Instructions for the task
Restrict the output to the lines below starting at the one that contains "ATOM 36 N N" and ending at the one that contains "ATOM 38 C C", and restate them word for word, both ends included.

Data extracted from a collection

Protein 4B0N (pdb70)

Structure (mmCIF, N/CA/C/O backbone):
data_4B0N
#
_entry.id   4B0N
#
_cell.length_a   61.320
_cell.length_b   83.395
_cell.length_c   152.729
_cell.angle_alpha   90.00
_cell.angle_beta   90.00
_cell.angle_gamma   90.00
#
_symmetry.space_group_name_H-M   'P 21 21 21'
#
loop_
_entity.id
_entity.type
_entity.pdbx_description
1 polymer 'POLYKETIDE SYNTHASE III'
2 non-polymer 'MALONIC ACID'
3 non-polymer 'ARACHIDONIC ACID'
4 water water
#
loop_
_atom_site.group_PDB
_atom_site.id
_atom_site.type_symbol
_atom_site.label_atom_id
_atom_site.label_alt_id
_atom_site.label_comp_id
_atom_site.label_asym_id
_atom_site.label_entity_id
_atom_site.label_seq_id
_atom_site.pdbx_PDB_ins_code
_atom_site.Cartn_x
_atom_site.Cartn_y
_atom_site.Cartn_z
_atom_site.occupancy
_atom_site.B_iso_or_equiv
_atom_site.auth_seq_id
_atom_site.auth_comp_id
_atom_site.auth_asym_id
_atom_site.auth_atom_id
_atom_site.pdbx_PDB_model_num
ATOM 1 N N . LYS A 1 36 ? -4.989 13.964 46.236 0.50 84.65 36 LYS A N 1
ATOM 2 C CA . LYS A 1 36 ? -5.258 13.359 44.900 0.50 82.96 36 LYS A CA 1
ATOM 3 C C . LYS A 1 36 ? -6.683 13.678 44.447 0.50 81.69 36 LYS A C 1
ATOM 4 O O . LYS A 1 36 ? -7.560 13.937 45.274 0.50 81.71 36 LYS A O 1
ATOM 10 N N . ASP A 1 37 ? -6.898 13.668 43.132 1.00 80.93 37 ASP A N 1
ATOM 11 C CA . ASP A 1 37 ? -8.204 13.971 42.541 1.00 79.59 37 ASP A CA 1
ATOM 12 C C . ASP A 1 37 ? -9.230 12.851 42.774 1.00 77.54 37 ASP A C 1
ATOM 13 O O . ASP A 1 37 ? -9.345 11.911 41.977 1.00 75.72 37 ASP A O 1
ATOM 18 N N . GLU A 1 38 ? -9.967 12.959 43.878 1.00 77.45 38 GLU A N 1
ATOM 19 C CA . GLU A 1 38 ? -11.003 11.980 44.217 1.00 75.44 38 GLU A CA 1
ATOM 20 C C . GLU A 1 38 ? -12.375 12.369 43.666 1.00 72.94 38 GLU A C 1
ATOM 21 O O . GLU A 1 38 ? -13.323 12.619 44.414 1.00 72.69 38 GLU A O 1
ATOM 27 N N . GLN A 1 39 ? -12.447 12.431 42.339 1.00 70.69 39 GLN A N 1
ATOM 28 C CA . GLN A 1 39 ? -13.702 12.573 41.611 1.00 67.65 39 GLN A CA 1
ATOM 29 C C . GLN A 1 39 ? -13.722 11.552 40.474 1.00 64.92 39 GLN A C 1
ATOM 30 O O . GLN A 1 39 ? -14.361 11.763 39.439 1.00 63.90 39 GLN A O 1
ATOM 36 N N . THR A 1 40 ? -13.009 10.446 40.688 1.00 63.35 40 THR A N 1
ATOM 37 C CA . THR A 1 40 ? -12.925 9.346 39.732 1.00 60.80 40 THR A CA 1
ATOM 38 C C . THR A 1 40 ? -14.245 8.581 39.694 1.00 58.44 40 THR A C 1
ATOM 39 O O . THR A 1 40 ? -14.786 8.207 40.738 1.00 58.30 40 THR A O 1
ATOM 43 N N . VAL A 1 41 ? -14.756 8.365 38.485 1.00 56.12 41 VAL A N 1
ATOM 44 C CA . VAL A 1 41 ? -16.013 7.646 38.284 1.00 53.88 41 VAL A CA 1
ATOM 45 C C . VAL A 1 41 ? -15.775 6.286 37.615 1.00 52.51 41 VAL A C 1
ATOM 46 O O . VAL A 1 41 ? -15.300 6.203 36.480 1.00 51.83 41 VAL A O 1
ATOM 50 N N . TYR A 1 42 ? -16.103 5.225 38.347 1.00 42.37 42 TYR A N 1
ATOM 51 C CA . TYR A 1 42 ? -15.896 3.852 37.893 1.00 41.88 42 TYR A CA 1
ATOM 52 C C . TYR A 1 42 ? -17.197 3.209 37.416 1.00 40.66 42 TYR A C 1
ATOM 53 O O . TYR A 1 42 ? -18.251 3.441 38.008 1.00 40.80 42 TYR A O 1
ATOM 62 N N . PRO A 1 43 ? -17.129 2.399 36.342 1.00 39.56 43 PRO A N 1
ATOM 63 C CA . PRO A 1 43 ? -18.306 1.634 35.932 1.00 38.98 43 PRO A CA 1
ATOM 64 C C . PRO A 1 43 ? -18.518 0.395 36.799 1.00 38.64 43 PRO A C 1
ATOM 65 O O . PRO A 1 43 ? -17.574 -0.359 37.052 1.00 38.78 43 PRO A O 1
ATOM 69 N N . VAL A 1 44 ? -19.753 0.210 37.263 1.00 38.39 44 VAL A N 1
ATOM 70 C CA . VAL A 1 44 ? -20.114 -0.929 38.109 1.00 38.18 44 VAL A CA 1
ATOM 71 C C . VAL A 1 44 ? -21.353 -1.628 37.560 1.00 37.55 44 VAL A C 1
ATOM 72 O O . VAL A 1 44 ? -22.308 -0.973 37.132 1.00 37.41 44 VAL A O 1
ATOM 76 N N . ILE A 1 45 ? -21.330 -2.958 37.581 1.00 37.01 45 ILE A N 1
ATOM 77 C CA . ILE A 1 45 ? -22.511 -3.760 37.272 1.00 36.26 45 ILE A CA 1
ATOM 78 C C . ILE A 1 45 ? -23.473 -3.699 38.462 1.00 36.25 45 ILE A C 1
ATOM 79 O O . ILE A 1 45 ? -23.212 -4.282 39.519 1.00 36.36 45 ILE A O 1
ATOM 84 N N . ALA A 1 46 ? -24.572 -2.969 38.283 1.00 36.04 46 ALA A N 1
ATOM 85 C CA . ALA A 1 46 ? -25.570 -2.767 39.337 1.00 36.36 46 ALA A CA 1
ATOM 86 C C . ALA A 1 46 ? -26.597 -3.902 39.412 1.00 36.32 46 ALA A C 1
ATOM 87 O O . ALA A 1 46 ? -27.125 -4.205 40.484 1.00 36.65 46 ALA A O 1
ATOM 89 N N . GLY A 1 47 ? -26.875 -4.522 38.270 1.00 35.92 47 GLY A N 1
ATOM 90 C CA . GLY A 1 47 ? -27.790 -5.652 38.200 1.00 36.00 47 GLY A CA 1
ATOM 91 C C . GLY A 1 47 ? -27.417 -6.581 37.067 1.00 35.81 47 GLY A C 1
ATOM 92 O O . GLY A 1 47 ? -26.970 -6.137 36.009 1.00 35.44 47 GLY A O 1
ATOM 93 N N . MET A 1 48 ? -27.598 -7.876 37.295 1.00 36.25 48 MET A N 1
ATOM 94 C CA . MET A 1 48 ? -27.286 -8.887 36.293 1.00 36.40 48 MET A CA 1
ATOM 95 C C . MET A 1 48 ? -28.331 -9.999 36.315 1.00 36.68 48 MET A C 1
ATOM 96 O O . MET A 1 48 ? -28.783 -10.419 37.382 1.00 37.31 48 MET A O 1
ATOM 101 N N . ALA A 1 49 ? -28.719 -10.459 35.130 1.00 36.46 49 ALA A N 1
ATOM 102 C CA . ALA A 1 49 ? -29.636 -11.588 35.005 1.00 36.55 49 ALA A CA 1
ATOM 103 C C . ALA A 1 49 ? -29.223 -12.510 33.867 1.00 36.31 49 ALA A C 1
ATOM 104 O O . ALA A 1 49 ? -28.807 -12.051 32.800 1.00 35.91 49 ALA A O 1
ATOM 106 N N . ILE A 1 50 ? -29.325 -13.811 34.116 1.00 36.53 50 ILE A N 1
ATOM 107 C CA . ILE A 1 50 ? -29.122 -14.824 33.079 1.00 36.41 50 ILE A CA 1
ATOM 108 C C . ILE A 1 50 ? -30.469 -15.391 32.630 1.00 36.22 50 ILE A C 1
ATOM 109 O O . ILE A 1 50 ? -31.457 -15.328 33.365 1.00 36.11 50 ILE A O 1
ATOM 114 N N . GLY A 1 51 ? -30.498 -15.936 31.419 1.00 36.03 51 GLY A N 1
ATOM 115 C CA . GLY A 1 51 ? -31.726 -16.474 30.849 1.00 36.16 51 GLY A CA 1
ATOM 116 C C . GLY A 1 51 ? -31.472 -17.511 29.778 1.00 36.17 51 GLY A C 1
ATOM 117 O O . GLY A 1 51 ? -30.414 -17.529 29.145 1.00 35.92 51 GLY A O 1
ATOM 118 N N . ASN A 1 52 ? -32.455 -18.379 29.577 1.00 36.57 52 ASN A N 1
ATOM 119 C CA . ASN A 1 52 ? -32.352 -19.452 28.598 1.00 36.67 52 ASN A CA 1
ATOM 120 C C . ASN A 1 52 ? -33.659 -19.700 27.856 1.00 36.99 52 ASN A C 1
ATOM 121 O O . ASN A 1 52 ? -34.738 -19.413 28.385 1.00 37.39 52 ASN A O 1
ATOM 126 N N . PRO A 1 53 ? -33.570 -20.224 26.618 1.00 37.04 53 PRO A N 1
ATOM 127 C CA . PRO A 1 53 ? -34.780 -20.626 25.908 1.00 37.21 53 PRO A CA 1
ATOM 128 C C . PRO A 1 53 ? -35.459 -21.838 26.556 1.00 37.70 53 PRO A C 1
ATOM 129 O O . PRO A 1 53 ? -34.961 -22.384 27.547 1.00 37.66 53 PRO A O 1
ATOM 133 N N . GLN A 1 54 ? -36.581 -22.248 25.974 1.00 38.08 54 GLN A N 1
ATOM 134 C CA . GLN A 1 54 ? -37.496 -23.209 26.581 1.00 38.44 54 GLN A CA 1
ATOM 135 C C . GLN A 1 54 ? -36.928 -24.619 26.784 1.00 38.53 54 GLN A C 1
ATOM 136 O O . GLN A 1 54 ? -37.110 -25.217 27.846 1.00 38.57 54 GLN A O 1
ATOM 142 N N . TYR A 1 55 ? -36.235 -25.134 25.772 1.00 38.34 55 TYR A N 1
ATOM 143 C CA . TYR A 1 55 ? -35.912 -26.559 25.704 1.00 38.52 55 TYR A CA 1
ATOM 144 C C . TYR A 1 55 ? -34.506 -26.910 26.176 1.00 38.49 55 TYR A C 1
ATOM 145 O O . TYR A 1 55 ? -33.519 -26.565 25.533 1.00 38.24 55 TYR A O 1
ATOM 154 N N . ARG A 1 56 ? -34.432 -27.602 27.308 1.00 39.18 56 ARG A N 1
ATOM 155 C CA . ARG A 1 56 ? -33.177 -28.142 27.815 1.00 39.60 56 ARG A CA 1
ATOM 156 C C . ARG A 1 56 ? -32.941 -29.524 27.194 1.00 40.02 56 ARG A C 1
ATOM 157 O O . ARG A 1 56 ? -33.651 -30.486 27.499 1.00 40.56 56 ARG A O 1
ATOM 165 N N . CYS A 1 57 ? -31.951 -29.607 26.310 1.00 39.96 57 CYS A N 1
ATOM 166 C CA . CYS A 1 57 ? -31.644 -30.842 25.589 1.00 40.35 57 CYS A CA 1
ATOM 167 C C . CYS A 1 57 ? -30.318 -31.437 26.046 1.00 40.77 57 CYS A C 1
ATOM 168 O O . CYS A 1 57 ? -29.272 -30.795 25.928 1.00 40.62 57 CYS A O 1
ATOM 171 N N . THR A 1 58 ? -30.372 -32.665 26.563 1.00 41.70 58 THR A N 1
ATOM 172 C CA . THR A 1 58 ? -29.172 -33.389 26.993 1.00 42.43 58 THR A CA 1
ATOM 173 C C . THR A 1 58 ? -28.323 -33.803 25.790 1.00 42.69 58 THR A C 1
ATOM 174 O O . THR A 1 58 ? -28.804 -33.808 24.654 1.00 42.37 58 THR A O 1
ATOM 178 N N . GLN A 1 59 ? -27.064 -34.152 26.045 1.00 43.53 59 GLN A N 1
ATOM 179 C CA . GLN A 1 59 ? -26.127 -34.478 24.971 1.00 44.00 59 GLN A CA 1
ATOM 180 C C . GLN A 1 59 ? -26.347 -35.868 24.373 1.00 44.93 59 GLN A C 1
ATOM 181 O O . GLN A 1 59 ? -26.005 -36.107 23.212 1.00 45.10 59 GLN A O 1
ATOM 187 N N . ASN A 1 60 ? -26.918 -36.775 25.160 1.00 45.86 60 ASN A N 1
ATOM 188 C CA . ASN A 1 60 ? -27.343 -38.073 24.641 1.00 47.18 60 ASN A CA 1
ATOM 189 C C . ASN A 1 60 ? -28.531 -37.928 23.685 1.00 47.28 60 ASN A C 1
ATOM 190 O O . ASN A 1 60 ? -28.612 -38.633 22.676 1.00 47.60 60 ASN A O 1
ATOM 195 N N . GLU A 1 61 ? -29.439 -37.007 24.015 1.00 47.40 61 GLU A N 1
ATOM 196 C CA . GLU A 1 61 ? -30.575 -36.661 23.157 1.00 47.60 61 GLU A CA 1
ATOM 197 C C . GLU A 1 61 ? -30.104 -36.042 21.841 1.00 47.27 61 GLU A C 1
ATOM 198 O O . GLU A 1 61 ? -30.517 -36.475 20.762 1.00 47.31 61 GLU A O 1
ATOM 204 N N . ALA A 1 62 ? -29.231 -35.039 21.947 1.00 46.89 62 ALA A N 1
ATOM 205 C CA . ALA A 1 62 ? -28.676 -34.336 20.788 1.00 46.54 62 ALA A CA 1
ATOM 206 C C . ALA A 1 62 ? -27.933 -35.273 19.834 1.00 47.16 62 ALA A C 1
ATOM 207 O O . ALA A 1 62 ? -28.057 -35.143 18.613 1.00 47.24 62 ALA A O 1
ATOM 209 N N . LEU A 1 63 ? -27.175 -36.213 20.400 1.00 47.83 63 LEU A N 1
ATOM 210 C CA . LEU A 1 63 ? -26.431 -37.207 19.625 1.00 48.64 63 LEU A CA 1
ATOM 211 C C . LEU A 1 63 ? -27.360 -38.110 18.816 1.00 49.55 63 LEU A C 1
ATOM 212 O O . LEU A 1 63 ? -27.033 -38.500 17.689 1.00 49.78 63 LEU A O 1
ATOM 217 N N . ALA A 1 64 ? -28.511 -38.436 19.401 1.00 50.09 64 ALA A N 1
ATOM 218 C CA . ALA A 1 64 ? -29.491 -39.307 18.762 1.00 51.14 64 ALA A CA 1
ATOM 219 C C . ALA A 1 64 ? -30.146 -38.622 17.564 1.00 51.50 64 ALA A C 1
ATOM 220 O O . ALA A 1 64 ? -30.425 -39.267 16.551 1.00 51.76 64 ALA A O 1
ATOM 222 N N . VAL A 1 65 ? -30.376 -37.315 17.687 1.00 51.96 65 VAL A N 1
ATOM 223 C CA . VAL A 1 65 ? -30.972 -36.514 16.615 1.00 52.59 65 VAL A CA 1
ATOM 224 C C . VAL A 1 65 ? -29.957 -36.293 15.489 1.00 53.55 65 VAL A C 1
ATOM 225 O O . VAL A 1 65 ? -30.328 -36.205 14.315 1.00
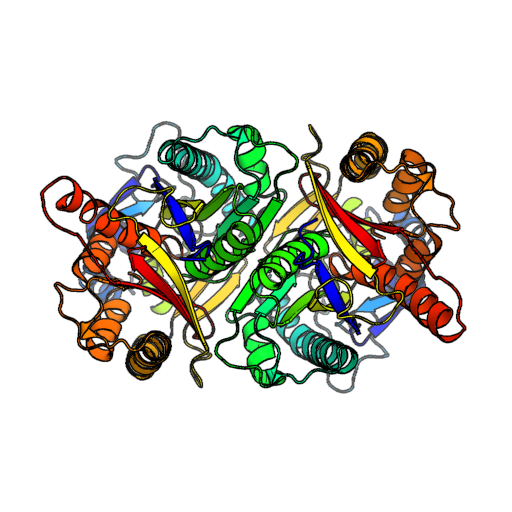 54.23 65 VAL A O 1
ATOM 229 N N . ALA A 1 66 ? -28.680 -36.221 15.857 1.00 54.24 66 ALA A N 1
ATOM 230 C CA . ALA A 1 66 ? -27.597 -36.028 14.896 1.00 55.28 66 ALA A CA 1
ATOM 231 C C . ALA A 1 66 ? -27.331 -37.282 14.063 1.00 56.63 66 ALA A C 1
ATOM 232 O O . ALA A 1 66 ? -27.092 -37.194 12.857 1.00 57.04 66 ALA A O 1
ATOM 234 N N . SER A 1 67 ? -27.381 -38.442 14.714 1.00 57.87 67 SER A N 1
ATOM 235 C CA . SER A 1 67 ? -27.071 -39.717 14.065 1.00 59.24 67 SER A CA 1
ATOM 236 C C . SER A 1 67 ? -28.193 -40.254 13.167 1.00 60.04 67 SER A C 1
ATOM 237 O O . SER A 1 67 ? -27.933 -41.053 12.265 1.00 60.64 67 SER A O 1
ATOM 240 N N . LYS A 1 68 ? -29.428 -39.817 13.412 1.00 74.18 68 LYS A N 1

Result of the task
ATOM 36 N N . THR A 1 40 ? -13.009 10.446 40.688 1.00 63.35 40 THR A N 1
ATOM 37 C CA . THR A 1 40 ? -12.925 9.346 39.732 1.00 60.80 40 THR A CA 1
ATOM 38 C C . THR A 1 40 ? -14.245 8.581 39.694 1.00 58.44 40 THR A C 1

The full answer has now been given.